EDITOR’S VIEWPOINT/You say goodbye, and I say heaven-o?
Hello. I can say that because I don’t work for Kleberg County, Texas. Kleberg County recently became the first county in America (at least I assume this; don’t tell me if I’m wrong. I don’t want to know) to have an official greeting.
Generally, counties are not like states, which have official everythings. (Did you know, for instance, that the state dog of Pennsylvania is the Great Dane? That Georgia’s state fossil is the shark’s tooth? Or that there’s a movement in Utah to make the dutch oven the official cookware of the Beehive State?)
Anyway, a commissioner in Kleberg County decided that the word “hello” was too close to the word “hell,” so he introduced a resolution to make “heaven-o” the official county greeting. “I see hell in hello,” Leonso Canales was quoted as saying. “It is disguised by the ‘o,’ but once you see it, it will slap you in the face.” Everybody else on the Kleberg County Commission must have seen it, too, because the resolution passed unanimously.
So I’m reading this story, while the eggs I’ve boiled to make deviled eggs are cooling, and I’m thinking, “Of course! How come that’s never slapped me in the face? And, I’m almost out of Hellman’s mayonnaise, so how am I gonna finish these dang eggs?”
Then my husband, who’s got one hellacious cold, comes in to remind me that I need to go pick up some devil’s food cake mix for our daughter’s class bake sale. He’s humming “Hello, I Love You,” the old Doors’ song, which is interesting, because Tony Bennett is on the stereo singing, “Hello, Young Lovers,” and I can’t figure out how he — Jack not Tony — can concentrate.
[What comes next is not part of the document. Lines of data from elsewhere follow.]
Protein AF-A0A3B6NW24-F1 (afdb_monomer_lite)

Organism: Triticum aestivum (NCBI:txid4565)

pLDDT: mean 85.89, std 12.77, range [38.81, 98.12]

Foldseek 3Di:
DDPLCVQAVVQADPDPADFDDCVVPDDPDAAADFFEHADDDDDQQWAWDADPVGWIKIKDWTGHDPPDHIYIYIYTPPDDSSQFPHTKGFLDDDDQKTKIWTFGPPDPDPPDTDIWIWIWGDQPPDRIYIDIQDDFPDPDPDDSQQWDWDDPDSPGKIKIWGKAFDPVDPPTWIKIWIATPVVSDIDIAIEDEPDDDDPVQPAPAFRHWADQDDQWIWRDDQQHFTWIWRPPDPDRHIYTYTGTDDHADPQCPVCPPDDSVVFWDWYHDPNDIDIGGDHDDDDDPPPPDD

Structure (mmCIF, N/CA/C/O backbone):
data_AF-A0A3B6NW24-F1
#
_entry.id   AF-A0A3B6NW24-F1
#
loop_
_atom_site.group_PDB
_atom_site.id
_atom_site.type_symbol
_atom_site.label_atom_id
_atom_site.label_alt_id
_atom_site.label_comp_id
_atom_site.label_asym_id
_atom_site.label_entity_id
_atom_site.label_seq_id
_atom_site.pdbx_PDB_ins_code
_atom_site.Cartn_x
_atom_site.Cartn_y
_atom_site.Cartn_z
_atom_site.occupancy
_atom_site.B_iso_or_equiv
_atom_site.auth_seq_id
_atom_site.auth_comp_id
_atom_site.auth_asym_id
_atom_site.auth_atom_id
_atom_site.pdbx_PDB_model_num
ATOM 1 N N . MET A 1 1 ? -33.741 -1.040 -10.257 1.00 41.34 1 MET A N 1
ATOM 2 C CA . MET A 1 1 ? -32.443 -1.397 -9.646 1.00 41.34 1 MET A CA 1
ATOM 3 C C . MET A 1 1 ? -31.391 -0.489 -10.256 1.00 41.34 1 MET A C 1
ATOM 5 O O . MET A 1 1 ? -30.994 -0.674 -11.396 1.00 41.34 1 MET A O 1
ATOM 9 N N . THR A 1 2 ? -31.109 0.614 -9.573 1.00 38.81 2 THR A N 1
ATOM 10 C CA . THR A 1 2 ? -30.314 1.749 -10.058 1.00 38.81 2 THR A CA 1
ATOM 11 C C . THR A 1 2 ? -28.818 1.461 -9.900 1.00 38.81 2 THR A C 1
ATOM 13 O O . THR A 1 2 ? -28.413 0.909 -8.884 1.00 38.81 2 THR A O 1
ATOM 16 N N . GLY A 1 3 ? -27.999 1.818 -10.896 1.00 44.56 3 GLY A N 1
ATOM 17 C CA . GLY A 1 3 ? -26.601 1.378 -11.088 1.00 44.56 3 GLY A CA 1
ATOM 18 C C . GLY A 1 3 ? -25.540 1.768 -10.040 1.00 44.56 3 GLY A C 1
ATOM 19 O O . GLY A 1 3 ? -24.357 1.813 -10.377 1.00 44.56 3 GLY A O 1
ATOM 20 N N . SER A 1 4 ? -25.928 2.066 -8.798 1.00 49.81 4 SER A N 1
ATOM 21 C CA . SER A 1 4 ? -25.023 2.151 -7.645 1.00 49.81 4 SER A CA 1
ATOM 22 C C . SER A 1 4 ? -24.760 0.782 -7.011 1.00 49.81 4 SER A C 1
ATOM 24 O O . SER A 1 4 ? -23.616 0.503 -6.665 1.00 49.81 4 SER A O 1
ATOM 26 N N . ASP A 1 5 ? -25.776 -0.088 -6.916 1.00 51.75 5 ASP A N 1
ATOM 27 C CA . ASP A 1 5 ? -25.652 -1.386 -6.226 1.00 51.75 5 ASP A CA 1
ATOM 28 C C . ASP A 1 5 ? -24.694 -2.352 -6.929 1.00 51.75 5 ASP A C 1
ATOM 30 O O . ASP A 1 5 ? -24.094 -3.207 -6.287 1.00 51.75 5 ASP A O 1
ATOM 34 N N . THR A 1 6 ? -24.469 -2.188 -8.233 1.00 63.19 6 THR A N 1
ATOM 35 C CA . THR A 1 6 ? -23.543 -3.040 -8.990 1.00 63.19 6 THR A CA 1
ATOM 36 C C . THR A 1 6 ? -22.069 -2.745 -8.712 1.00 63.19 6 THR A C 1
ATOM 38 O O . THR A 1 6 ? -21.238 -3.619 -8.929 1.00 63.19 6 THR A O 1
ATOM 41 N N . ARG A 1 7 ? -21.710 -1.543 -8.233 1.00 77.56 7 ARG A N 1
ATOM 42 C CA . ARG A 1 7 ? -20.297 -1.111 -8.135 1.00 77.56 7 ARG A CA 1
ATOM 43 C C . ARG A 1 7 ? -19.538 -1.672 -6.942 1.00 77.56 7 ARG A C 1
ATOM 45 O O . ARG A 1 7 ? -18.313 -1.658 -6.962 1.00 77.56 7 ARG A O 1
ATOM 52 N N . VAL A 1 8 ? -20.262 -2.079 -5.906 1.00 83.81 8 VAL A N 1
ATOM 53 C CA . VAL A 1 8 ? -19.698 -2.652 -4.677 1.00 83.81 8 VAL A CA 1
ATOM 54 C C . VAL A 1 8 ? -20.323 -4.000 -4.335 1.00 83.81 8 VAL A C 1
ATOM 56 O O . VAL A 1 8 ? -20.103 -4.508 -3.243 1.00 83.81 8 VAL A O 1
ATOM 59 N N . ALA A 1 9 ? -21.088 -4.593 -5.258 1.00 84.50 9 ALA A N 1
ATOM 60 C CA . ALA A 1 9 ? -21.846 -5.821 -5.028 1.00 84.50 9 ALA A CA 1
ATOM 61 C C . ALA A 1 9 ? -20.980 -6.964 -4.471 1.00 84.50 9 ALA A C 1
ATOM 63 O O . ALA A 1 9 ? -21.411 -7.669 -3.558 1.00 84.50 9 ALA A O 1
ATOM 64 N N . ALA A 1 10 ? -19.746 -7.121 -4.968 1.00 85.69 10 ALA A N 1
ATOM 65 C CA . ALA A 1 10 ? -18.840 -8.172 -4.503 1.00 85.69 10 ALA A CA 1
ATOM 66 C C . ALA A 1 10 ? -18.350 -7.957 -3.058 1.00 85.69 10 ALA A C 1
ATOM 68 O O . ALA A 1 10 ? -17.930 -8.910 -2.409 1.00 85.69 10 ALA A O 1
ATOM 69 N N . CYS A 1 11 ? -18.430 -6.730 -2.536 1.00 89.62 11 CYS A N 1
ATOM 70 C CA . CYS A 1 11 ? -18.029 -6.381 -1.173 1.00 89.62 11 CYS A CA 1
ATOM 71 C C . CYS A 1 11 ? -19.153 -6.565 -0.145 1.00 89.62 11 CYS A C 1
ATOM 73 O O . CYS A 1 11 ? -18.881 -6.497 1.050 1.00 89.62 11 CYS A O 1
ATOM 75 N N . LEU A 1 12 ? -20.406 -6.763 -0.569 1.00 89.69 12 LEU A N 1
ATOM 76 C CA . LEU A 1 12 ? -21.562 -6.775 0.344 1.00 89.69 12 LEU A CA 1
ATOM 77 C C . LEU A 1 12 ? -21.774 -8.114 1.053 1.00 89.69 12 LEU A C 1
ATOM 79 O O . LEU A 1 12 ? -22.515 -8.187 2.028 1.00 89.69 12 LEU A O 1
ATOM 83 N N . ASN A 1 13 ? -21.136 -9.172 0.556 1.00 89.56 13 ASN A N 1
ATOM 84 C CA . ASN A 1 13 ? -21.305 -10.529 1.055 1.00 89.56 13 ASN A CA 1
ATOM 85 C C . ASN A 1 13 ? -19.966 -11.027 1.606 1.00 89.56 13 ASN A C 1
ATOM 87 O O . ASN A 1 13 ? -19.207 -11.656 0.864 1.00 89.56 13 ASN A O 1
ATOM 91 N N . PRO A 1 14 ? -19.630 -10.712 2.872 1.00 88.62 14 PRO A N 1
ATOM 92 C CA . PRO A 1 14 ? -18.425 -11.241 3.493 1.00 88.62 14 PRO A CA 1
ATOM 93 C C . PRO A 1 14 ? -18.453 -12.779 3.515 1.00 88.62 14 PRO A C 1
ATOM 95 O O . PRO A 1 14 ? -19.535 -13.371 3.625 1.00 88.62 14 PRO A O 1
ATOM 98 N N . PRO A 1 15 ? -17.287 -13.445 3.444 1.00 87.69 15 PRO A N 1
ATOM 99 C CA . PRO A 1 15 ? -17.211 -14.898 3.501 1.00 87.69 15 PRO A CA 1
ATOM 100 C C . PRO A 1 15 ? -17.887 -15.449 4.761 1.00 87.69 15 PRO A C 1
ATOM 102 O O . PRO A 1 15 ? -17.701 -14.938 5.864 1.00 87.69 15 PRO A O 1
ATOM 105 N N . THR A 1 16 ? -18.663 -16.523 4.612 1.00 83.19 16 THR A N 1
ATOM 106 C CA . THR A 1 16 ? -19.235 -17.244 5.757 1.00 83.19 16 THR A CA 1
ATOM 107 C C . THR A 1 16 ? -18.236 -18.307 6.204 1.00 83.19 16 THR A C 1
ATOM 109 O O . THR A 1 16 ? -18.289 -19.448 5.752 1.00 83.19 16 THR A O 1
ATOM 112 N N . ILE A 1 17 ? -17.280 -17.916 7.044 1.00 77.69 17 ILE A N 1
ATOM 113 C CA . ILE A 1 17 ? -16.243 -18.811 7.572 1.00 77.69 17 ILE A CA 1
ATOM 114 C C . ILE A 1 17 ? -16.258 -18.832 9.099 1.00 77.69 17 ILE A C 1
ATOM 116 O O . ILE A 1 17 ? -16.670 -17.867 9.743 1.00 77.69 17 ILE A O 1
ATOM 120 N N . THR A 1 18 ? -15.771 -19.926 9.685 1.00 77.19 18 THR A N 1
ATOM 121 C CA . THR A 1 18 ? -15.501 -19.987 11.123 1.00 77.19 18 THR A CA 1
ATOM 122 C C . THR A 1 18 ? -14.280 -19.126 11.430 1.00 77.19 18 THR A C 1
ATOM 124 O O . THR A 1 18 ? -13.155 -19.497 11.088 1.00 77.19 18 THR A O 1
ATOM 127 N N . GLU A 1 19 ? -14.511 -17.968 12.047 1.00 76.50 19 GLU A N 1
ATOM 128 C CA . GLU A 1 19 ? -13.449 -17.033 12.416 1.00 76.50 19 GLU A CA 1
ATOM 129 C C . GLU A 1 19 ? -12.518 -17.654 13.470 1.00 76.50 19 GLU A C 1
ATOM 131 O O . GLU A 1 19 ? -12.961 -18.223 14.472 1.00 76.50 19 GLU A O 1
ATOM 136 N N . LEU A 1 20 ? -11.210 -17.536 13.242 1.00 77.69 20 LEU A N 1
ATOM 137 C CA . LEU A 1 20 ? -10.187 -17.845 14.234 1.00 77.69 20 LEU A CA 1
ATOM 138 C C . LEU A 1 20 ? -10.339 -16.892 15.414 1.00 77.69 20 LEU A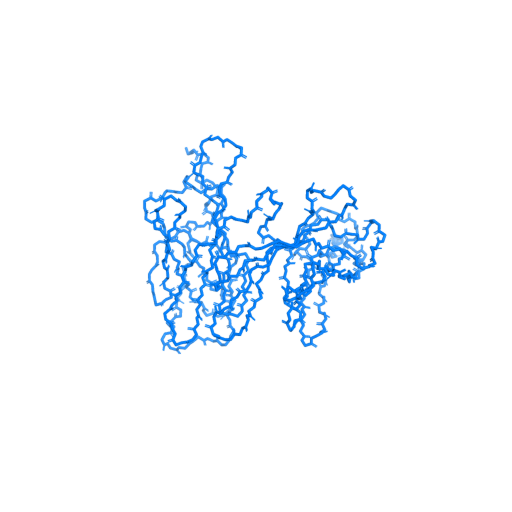 C 1
ATOM 140 O O . LEU A 1 20 ? -10.302 -15.669 15.254 1.00 77.69 20 LEU A O 1
ATOM 144 N N . ASN A 1 21 ? -10.445 -17.448 16.617 1.00 66.75 21 ASN A N 1
ATOM 145 C CA . ASN A 1 21 ? -10.374 -16.626 17.809 1.00 66.75 21 ASN A CA 1
ATOM 146 C C . ASN A 1 21 ? -8.922 -16.179 18.009 1.00 66.75 21 ASN A C 1
ATOM 148 O O . ASN A 1 21 ? -8.071 -16.988 18.374 1.00 66.75 21 ASN A O 1
ATOM 152 N N . ALA A 1 22 ? -8.642 -14.890 17.801 1.00 60.88 22 ALA A N 1
ATOM 153 C CA . ALA A 1 22 ? -7.306 -14.323 17.990 1.00 60.88 22 ALA A CA 1
ATOM 154 C C . ALA A 1 22 ? -6.743 -14.562 19.410 1.00 60.88 22 ALA A C 1
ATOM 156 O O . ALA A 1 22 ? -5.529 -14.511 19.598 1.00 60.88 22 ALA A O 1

But I digress. According to the story, which appeared in the San Antonio Express-News, Kleberg County employees are either a) very excited or b) very nonchalant about the whole thing. No one is quoted as saying, “That’s the dumbest thing I ever heard.”
(By the way, use of heaven-o is optional, so the ACLU doesn’t get all hot about that church-state separation thing.)
It is nice to know that, what with welfare reform, unfunded mandates and cuts in Medicare and Medicaid breathing down its neck, there is one county in the United States that has more important things to worry about.
And it’s comforting to remember that the U.S. Congress hasn’t cornered the market on comedy when it comes to legislation. There are some local governments out there that are doing a heavenuva fine job of keeping us in stitches.